In 1992, then President Boris Yeltsin announced that "everyone will have an equal opportunity" in the privatization of state-owned enterprises. The Soviet state had owned everything; now village bakeries and shops were to be sold or given to locals, while larger enterprises were to be divided among all Russian citizens, who would receive vouchers denoting their share.

But what in fact happened, says Bivens, was the government sold off the unprofitable industries via the vouchers, as promised, "while real wealth -- from oil fields to telephone companies -- [was] divvied up among friends."

This was a major betrayal of the Russian people, Bivens says. A recent audit of Russia's energy giant Gazprom valued it at $50 billion. Bivens says if Gazprom had been "divided equally among the nation's 148 million people back in the 1990s, one Gazprom share per voucher; and had the stock value risen to reflect the company's value [today]; then each voucher could have been worth $340. For a family of three, that would have been $1,020 in stock."
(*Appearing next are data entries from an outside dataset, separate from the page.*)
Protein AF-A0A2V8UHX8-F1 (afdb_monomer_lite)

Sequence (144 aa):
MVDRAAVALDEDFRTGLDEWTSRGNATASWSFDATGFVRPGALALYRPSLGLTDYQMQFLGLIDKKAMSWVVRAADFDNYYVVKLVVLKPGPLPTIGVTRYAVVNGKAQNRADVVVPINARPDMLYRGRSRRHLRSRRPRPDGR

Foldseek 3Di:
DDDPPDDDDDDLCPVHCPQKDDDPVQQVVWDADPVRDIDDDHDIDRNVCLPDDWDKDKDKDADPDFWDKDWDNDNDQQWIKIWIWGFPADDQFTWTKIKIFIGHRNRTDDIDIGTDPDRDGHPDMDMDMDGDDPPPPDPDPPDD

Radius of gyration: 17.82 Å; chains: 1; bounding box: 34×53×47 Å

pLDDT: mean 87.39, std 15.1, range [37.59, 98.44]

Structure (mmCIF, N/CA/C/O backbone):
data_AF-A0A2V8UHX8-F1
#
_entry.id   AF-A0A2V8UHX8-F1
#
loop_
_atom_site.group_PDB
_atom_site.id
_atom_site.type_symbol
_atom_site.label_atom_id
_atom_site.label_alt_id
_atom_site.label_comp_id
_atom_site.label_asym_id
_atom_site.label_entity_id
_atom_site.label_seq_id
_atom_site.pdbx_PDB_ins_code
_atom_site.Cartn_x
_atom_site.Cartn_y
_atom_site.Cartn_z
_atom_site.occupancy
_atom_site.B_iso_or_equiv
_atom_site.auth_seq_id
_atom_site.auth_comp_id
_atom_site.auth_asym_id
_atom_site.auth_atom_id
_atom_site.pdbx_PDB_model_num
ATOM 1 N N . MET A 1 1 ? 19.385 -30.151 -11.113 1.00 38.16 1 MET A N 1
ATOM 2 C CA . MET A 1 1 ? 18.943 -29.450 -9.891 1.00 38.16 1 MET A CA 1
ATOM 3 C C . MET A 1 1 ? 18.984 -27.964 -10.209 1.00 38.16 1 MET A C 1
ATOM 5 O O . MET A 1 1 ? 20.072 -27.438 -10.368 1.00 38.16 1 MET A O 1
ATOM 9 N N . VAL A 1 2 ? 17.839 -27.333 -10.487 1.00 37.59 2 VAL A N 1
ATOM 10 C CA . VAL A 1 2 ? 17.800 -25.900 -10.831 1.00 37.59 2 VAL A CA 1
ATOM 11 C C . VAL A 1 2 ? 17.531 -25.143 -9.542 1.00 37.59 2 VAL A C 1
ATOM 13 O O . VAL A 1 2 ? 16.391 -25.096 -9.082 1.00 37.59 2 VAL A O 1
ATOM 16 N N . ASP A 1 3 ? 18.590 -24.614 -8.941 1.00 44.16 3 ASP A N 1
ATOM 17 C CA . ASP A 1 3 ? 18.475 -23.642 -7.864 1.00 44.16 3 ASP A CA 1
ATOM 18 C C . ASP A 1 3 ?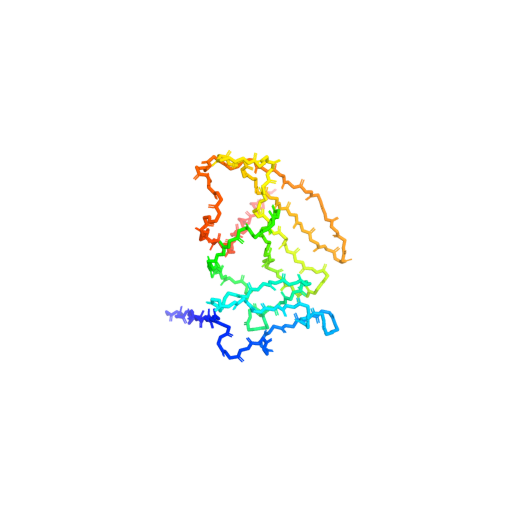 17.956 -22.339 -8.483 1.00 44.16 3 ASP A C 1
ATOM 20 O O . ASP A 1 3 ? 18.651 -21.653 -9.234 1.00 44.16 3 ASP A O 1
ATOM 24 N N . ARG A 1 4 ? 16.667 -22.054 -8.287 1.00 54.31 4 ARG A N 1
ATOM 25 C CA . ARG A 1 4 ? 16.117 -20.746 -8.637 1.00 54.31 4 ARG A CA 1
ATOM 26 C C . ARG A 1 4 ? 16.602 -19.796 -7.556 1.00 54.31 4 ARG A C 1
ATOM 28 O O . ARG A 1 4 ? 16.000 -19.772 -6.488 1.00 54.31 4 ARG A O 1
ATOM 35 N N . ALA A 1 5 ? 17.664 -19.043 -7.836 1.00 53.38 5 ALA A N 1
ATOM 36 C CA . ALA A 1 5 ? 18.156 -18.008 -6.938 1.00 53.38 5 ALA A CA 1
ATOM 37 C C . ALA A 1 5 ? 16.981 -17.137 -6.464 1.00 53.38 5 ALA A C 1
ATOM 39 O O . ALA A 1 5 ? 16.331 -16.447 -7.254 1.00 53.38 5 ALA A O 1
ATOM 40 N N . ALA A 1 6 ? 16.665 -17.227 -5.174 1.00 70.19 6 ALA A N 1
ATOM 41 C CA . ALA A 1 6 ? 15.698 -16.347 -4.551 1.00 70.19 6 ALA A CA 1
ATOM 42 C C . ALA A 1 6 ? 16.376 -14.985 -4.372 1.00 70.19 6 ALA A C 1
ATOM 44 O O . ALA A 1 6 ? 17.318 -14.860 -3.594 1.00 70.19 6 ALA A O 1
ATOM 45 N N . VAL A 1 7 ? 15.923 -13.971 -5.108 1.00 84.69 7 VAL A N 1
ATOM 46 C CA . VAL A 1 7 ? 16.371 -12.592 -4.888 1.00 84.69 7 VAL A CA 1
ATOM 47 C C . VAL A 1 7 ? 15.684 -12.064 -3.629 1.00 84.69 7 VAL A C 1
ATOM 49 O O . VAL A 1 7 ? 14.455 -12.099 -3.533 1.00 84.69 7 VAL A O 1
ATOM 52 N N . ALA A 1 8 ? 16.473 -11.585 -2.668 1.00 90.81 8 ALA A N 1
ATOM 53 C CA . ALA A 1 8 ? 15.987 -10.830 -1.519 1.00 90.81 8 ALA A CA 1
ATOM 54 C C . ALA A 1 8 ? 16.121 -9.334 -1.824 1.00 90.81 8 ALA A C 1
ATOM 56 O O . ALA A 1 8 ? 17.201 -8.872 -2.186 1.00 90.81 8 ALA A O 1
ATOM 57 N N . LEU A 1 9 ? 15.010 -8.605 -1.728 1.00 93.25 9 LEU A N 1
ATOM 58 C CA . LEU A 1 9 ? 14.964 -7.154 -1.878 1.00 93.25 9 LEU A CA 1
ATOM 59 C C . LEU A 1 9 ? 14.510 -6.568 -0.548 1.00 93.25 9 LEU A C 1
ATOM 61 O O . LEU A 1 9 ? 13.419 -6.906 -0.080 1.00 93.25 9 L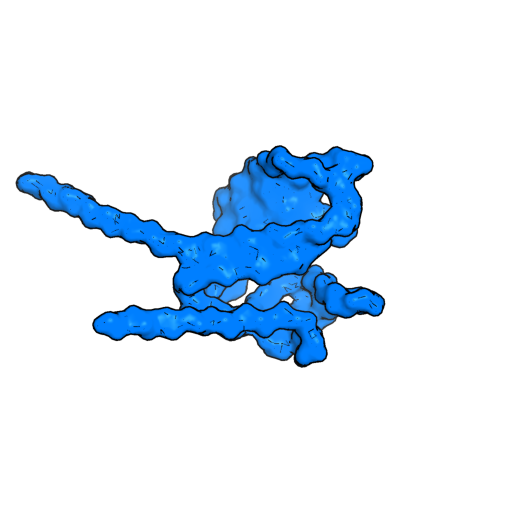EU A O 1
ATOM 65 N N . ASP A 1 10 ? 15.332 -5.694 0.017 1.00 93.56 10 ASP A N 1
ATOM 66 C CA . ASP A 1 10 ? 15.061 -5.009 1.272 1.00 93.56 10 ASP A CA 1
ATOM 67 C C . ASP A 1 10 ? 15.045 -3.498 1.029 1.00 93.56 10 ASP A C 1
ATOM 69 O O . ASP A 1 10 ? 15.908 -2.950 0.347 1.00 93.56 10 ASP A O 1
ATOM 73 N N . GLU A 1 11 ? 14.033 -2.838 1.582 1.00 92.75 11 GLU A N 1
ATOM 74 C CA . GLU A 1 11 ? 13.854 -1.390 1.541 1.00 92.75 11 GLU A CA 1
ATOM 75 C C . GLU A 1 11 ? 13.630 -0.909 2.975 1.00 92.75 11 GLU A C 1
ATOM 77 O O . GLU A 1 11 ? 12.688 -1.350 3.643 1.00 92.75 11 GLU A O 1
ATOM 82 N N . ASP A 1 12 ? 14.510 -0.028 3.444 1.00 91.31 12 ASP A N 1
ATOM 83 C CA . ASP A 1 12 ? 14.453 0.591 4.771 1.00 91.31 12 ASP A CA 1
ATOM 84 C C . ASP A 1 12 ? 14.312 2.124 4.712 1.00 91.31 12 ASP A C 1
ATOM 86 O O . ASP A 1 12 ? 14.240 2.775 5.754 1.00 91.31 12 ASP A O 1
ATOM 90 N N . PHE A 1 13 ? 14.226 2.682 3.498 1.00 91.62 13 PHE A N 1
ATOM 91 C CA . PHE A 1 13 ? 14.057 4.090 3.150 1.00 91.62 13 PHE A CA 1
ATOM 92 C C . PHE A 1 13 ? 15.179 5.030 3.611 1.00 91.62 13 PHE A C 1
ATOM 94 O O . PHE A 1 13 ? 15.063 6.248 3.456 1.00 91.62 13 PHE A O 1
ATOM 101 N N . ARG A 1 14 ? 16.293 4.509 4.146 1.00 87.94 14 ARG A N 1
ATOM 102 C CA . ARG A 1 14 ? 17.419 5.340 4.613 1.00 87.94 14 ARG A CA 1
ATOM 103 C C . ARG A 1 14 ? 18.179 6.004 3.474 1.00 87.94 14 ARG A C 1
ATOM 105 O O . ARG A 1 14 ? 18.783 7.054 3.672 1.00 87.94 14 ARG A O 1
ATOM 112 N N . THR A 1 15 ? 18.151 5.394 2.294 1.00 85.94 15 THR A N 1
ATOM 113 C CA . THR A 1 15 ? 18.759 5.919 1.066 1.00 85.94 15 THR A CA 1
ATOM 114 C C . THR A 1 15 ? 17.802 6.814 0.273 1.00 85.94 15 THR A C 1
ATOM 116 O O . THR A 1 15 ? 18.139 7.242 -0.825 1.00 85.94 15 THR A O 1
ATOM 119 N N . GLY A 1 16 ? 16.628 7.136 0.829 1.00 88.38 16 GLY A N 1
ATOM 120 C CA . GLY A 1 16 ? 15.631 7.992 0.197 1.00 88.38 16 GLY A CA 1
ATOM 121 C C . GLY A 1 16 ? 14.569 7.207 -0.572 1.00 88.38 16 GLY A C 1
ATOM 122 O O . GLY A 1 16 ? 14.186 6.106 -0.188 1.00 88.38 16 GLY A O 1
ATOM 123 N N . LEU A 1 17 ? 14.040 7.820 -1.634 1.00 91.25 17 LEU A N 1
ATOM 124 C CA . LEU A 1 17 ? 12.916 7.295 -2.421 1.00 91.25 17 LEU A CA 1
ATOM 125 C C . LEU A 1 17 ? 13.298 7.019 -3.879 1.00 91.25 17 LEU A C 1
ATOM 127 O O . LEU A 1 17 ? 12.417 6.878 -4.724 1.00 91.25 17 LEU A O 1
ATOM 131 N N . ASP A 1 18 ? 14.594 6.939 -4.184 1.00 90.00 18 ASP A N 1
ATOM 132 C CA . ASP A 1 18 ? 15.086 6.840 -5.561 1.00 90.00 18 ASP A CA 1
ATOM 133 C C . ASP A 1 18 ? 14.546 5.600 -6.278 1.00 90.00 18 ASP A C 1
ATOM 135 O O . ASP A 1 18 ? 14.199 5.676 -7.455 1.00 90.00 18 ASP A O 1
ATOM 139 N N . GLU A 1 19 ? 14.388 4.481 -5.562 1.00 93.25 19 GLU A N 1
ATOM 140 C CA . GLU A 1 19 ? 13.832 3.230 -6.094 1.00 93.25 19 GLU A CA 1
ATOM 141 C C . GLU A 1 19 ? 12.304 3.203 -6.226 1.00 93.25 19 GLU A C 1
ATOM 143 O O . GLU A 1 19 ? 11.726 2.223 -6.710 1.00 93.25 19 GLU A O 1
ATOM 148 N N . TRP A 1 20 ? 11.634 4.291 -5.855 1.00 94.56 20 TRP A N 1
ATOM 149 C CA . TRP A 1 20 ? 10.190 4.433 -5.933 1.00 94.56 20 TRP A CA 1
ATOM 150 C C . TRP A 1 20 ? 9.813 5.345 -7.092 1.00 94.56 20 TRP A C 1
ATOM 152 O O . TRP A 1 20 ? 10.142 6.526 -7.135 1.00 94.56 20 TRP A O 1
ATOM 162 N N . THR A 1 21 ? 9.065 4.800 -8.046 1.00 93.50 21 THR A N 1
ATOM 163 C CA . THR A 1 21 ? 8.550 5.570 -9.180 1.00 93.50 21 THR A CA 1
ATOM 164 C C . THR A 1 21 ? 7.075 5.882 -8.987 1.00 93.50 21 THR A C 1
ATOM 166 O O . THR A 1 21 ? 6.322 5.056 -8.480 1.00 93.50 21 THR A O 1
ATOM 169 N N . SER A 1 22 ? 6.631 7.058 -9.418 1.00 93.00 22 SER A N 1
ATOM 170 C CA . SER A 1 22 ? 5.221 7.458 -9.416 1.00 93.00 22 SER A CA 1
ATOM 171 C C . SER A 1 22 ? 4.820 8.002 -10.786 1.00 93.00 22 SER A C 1
ATOM 173 O O . SER A 1 22 ? 5.671 8.248 -11.641 1.00 93.00 22 SER A O 1
ATOM 175 N N . ARG A 1 23 ? 3.519 8.209 -11.019 1.00 89.88 23 ARG A N 1
ATOM 176 C CA . ARG A 1 23 ? 3.083 8.970 -12.197 1.00 89.88 23 ARG A CA 1
ATOM 177 C C . ARG A 1 23 ? 3.562 10.416 -12.076 1.00 89.88 23 ARG A C 1
ATOM 179 O O . ARG A 1 23 ? 3.142 11.126 -11.163 1.00 89.88 23 ARG A O 1
ATOM 186 N N . GLY A 1 24 ? 4.407 10.852 -13.009 1.00 86.06 24 GLY A N 1
ATOM 187 C CA . GLY A 1 24 ? 5.054 12.162 -12.929 1.00 86.06 24 GLY A CA 1
ATOM 188 C C . GLY A 1 24 ? 6.001 12.236 -11.726 1.00 86.06 24 GLY A C 1
ATOM 189 O O . GLY A 1 24 ? 6.769 11.311 -11.496 1.00 86.06 24 GLY A O 1
ATOM 190 N N . ASN A 1 25 ? 5.926 13.319 -10.946 1.00 78.00 25 ASN A N 1
ATOM 191 C CA . ASN A 1 25 ? 6.714 13.503 -9.718 1.00 78.00 25 ASN A CA 1
ATOM 192 C C . ASN A 1 25 ? 5.857 13.364 -8.441 1.00 78.00 25 ASN A C 1
ATOM 194 O O . ASN A 1 25 ? 6.036 14.087 -7.463 1.00 78.00 25 ASN A O 1
ATOM 198 N N . ALA A 1 26 ? 4.851 12.487 -8.449 1.00 78.44 26 ALA A N 1
ATOM 199 C CA . ALA A 1 26 ? 3.910 12.372 -7.335 1.00 78.44 26 ALA A CA 1
ATOM 200 C C . ALA A 1 26 ? 4.526 11.760 -6.055 1.00 78.44 26 ALA A C 1
ATOM 202 O O . ALA A 1 26 ? 3.953 11.915 -4.976 1.00 78.44 26 ALA A O 1
ATOM 203 N N . THR A 1 27 ? 5.706 11.136 -6.127 1.00 80.31 27 THR A N 1
ATOM 204 C CA . THR A 1 27 ? 6.527 10.748 -4.964 1.00 80.31 27 THR A CA 1
ATOM 205 C C . THR A 1 27 ? 6.955 11.951 -4.129 1.00 80.31 27 THR A C 1
ATOM 207 O O . THR A 1 27 ? 7.158 11.789 -2.934 1.00 80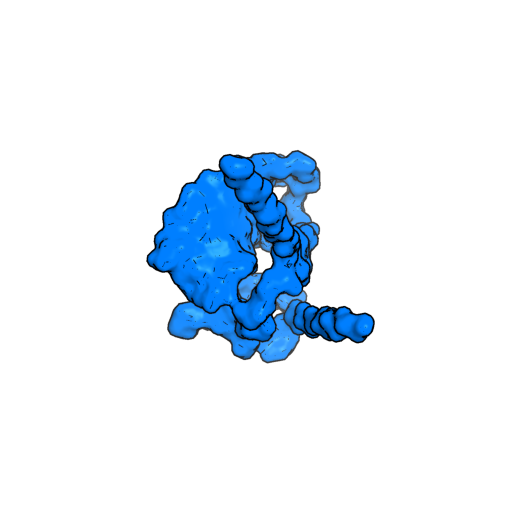.31 27 THR A O 1
ATOM 210 N N . ALA A 1 28 ? 6.971 13.170 -4.682 1.00 76.81 28 ALA A N 1
ATOM 211 C CA . ALA A 1 28 ? 7.179 14.396 -3.906 1.00 76.81 28 ALA A CA 1
ATOM 212 C C . ALA A 1 28 ? 6.109 14.629 -2.816 1.00 76.81 28 ALA A C 1
ATOM 214 O O . ALA A 1 28 ? 6.305 15.446 -1.924 1.00 76.81 28 ALA A O 1
ATOM 215 N N . SER A 1 29 ? 4.970 13.923 -2.877 1.00 86.12 29 SER A N 1
ATOM 216 C CA . SER A 1 29 ? 3.947 13.944 -1.819 1.00 86.12 29 SER A CA 1
ATOM 217 C C . SER A 1 29 ? 4.254 13.022 -0.635 1.00 86.12 29 SER A C 1
ATOM 219 O O . SER A 1 29 ? 3.545 13.074 0.369 1.00 86.12 29 SER A O 1
ATOM 221 N N . TRP A 1 30 ? 5.259 12.153 -0.755 1.00 92.50 30 TRP A N 1
ATOM 222 C CA . TRP A 1 30 ? 5.711 11.307 0.340 1.00 92.50 30 TRP A CA 1
ATOM 223 C C . TRP A 1 30 ? 6.575 12.136 1.285 1.00 92.50 30 TRP A C 1
ATOM 225 O O . TRP A 1 30 ? 7.303 13.033 0.863 1.00 92.50 30 TRP A O 1
ATOM 235 N N . SER A 1 31 ? 6.505 11.831 2.572 1.00 91.19 31 SER A N 1
ATOM 236 C CA . SER A 1 31 ? 7.331 12.484 3.583 1.00 91.19 31 SER A CA 1
ATOM 237 C C . SER A 1 31 ? 7.859 11.476 4.589 1.00 91.19 31 SER A C 1
ATOM 239 O O . SER A 1 31 ? 7.425 10.326 4.618 1.00 91.19 31 SER A O 1
ATOM 241 N N . PHE A 1 32 ? 8.803 11.910 5.413 1.00 91.56 32 PHE A N 1
ATOM 242 C CA . PHE A 1 32 ? 9.275 11.165 6.571 1.00 91.56 32 PHE A CA 1
ATOM 243 C C . PHE A 1 32 ? 8.774 11.872 7.824 1.00 91.56 32 PHE A C 1
ATOM 245 O O . PHE A 1 32 ? 8.734 13.105 7.863 1.00 91.56 32 PHE A O 1
ATOM 252 N N . ASP A 1 33 ? 8.381 11.116 8.842 1.00 87.81 33 ASP A N 1
ATOM 253 C CA . ASP A 1 33 ? 8.163 11.704 10.159 1.00 87.81 33 ASP A CA 1
ATOM 254 C C . ASP A 1 33 ? 9.449 11.771 10.987 1.00 87.81 33 ASP A C 1
ATOM 256 O O . ASP A 1 33 ? 10.505 11.274 10.593 1.00 87.81 33 ASP A O 1
ATOM 260 N N . ALA A 1 34 ? 9.350 12.395 12.162 1.00 85.44 34 ALA A N 1
ATOM 261 C CA . ALA A 1 34 ? 10.476 12.573 13.076 1.00 85.44 34 ALA A CA 1
ATOM 262 C C . ALA A 1 34 ? 11.091 11.248 13.570 1.00 85.44 34 ALA A C 1
ATOM 264 O O . ALA A 1 34 ? 12.199 11.254 14.096 1.00 85.44 34 ALA A O 1
ATOM 265 N N . THR A 1 35 ? 10.386 10.123 13.414 1.00 84.00 35 THR A N 1
ATOM 266 C CA . THR A 1 35 ? 10.855 8.785 13.802 1.00 84.00 35 THR A CA 1
ATOM 267 C C . THR A 1 35 ? 11.424 7.986 12.628 1.00 84.00 35 THR A C 1
ATOM 269 O O . THR A 1 35 ? 11.843 6.845 12.810 1.00 84.00 35 THR A O 1
ATOM 272 N N . GLY A 1 36 ? 11.472 8.579 11.430 1.00 84.12 36 GLY A N 1
ATOM 273 C CA . GLY A 1 36 ? 11.988 7.946 10.218 1.00 84.12 36 GLY A CA 1
ATOM 274 C C . GLY A 1 36 ? 10.981 7.046 9.502 1.00 84.12 36 GLY A C 1
ATOM 275 O O . GLY A 1 36 ? 11.360 6.369 8.548 1.00 84.12 36 GLY A O 1
ATOM 276 N N . PHE A 1 37 ? 9.705 7.035 9.906 1.00 88.94 37 PHE A N 1
ATOM 277 C CA . PHE A 1 37 ? 8.674 6.333 9.143 1.00 88.94 37 PHE A CA 1
ATOM 278 C C . PHE A 1 37 ? 8.308 7.138 7.901 1.00 88.94 37 PHE A C 1
ATOM 280 O O . PHE A 1 37 ? 8.004 8.332 7.970 1.00 88.94 37 PHE A O 1
ATOM 287 N N . VAL A 1 38 ? 8.272 6.455 6.759 1.00 93.62 38 VAL A N 1
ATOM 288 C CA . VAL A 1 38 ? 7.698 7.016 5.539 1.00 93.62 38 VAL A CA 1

And this is only in one company, Bivens points out -- in a country where today, "millions of families live on less than that in a year." But instead, Bivens says, "a well-connected handful took it all."

LE MONDE:

An item in France's leading daily "Le Monde" says Azerbaijan's President Heidar Aliyev has "propelled" his son Ilham into the post of prime minister with the aid of a "docile parliament." The parliament approved the appointment with 101 votes for and only one abstention. Twenty-three members of parliament, mostly from the opposition, boycotted the vote.

The ailing 80-year-old president is up for re-election on 15 October and many observers suspected he would seek to make his son his successor if his health continued to deteriorate. According to the Azerbaijani Constitution, if the head of state is unable to serve, he is replaced by the prime minister until such time as new elections can be held, at maximum after three months. The fate of outgoing Prime Minister Artur Rasizade was not discussed at the parliamentary session.

President Aliyev has been hospitalized with heart problems since 8 July at a facility near Ankara. It is his second hospital stay since April, when he collapsed during a live televised speech.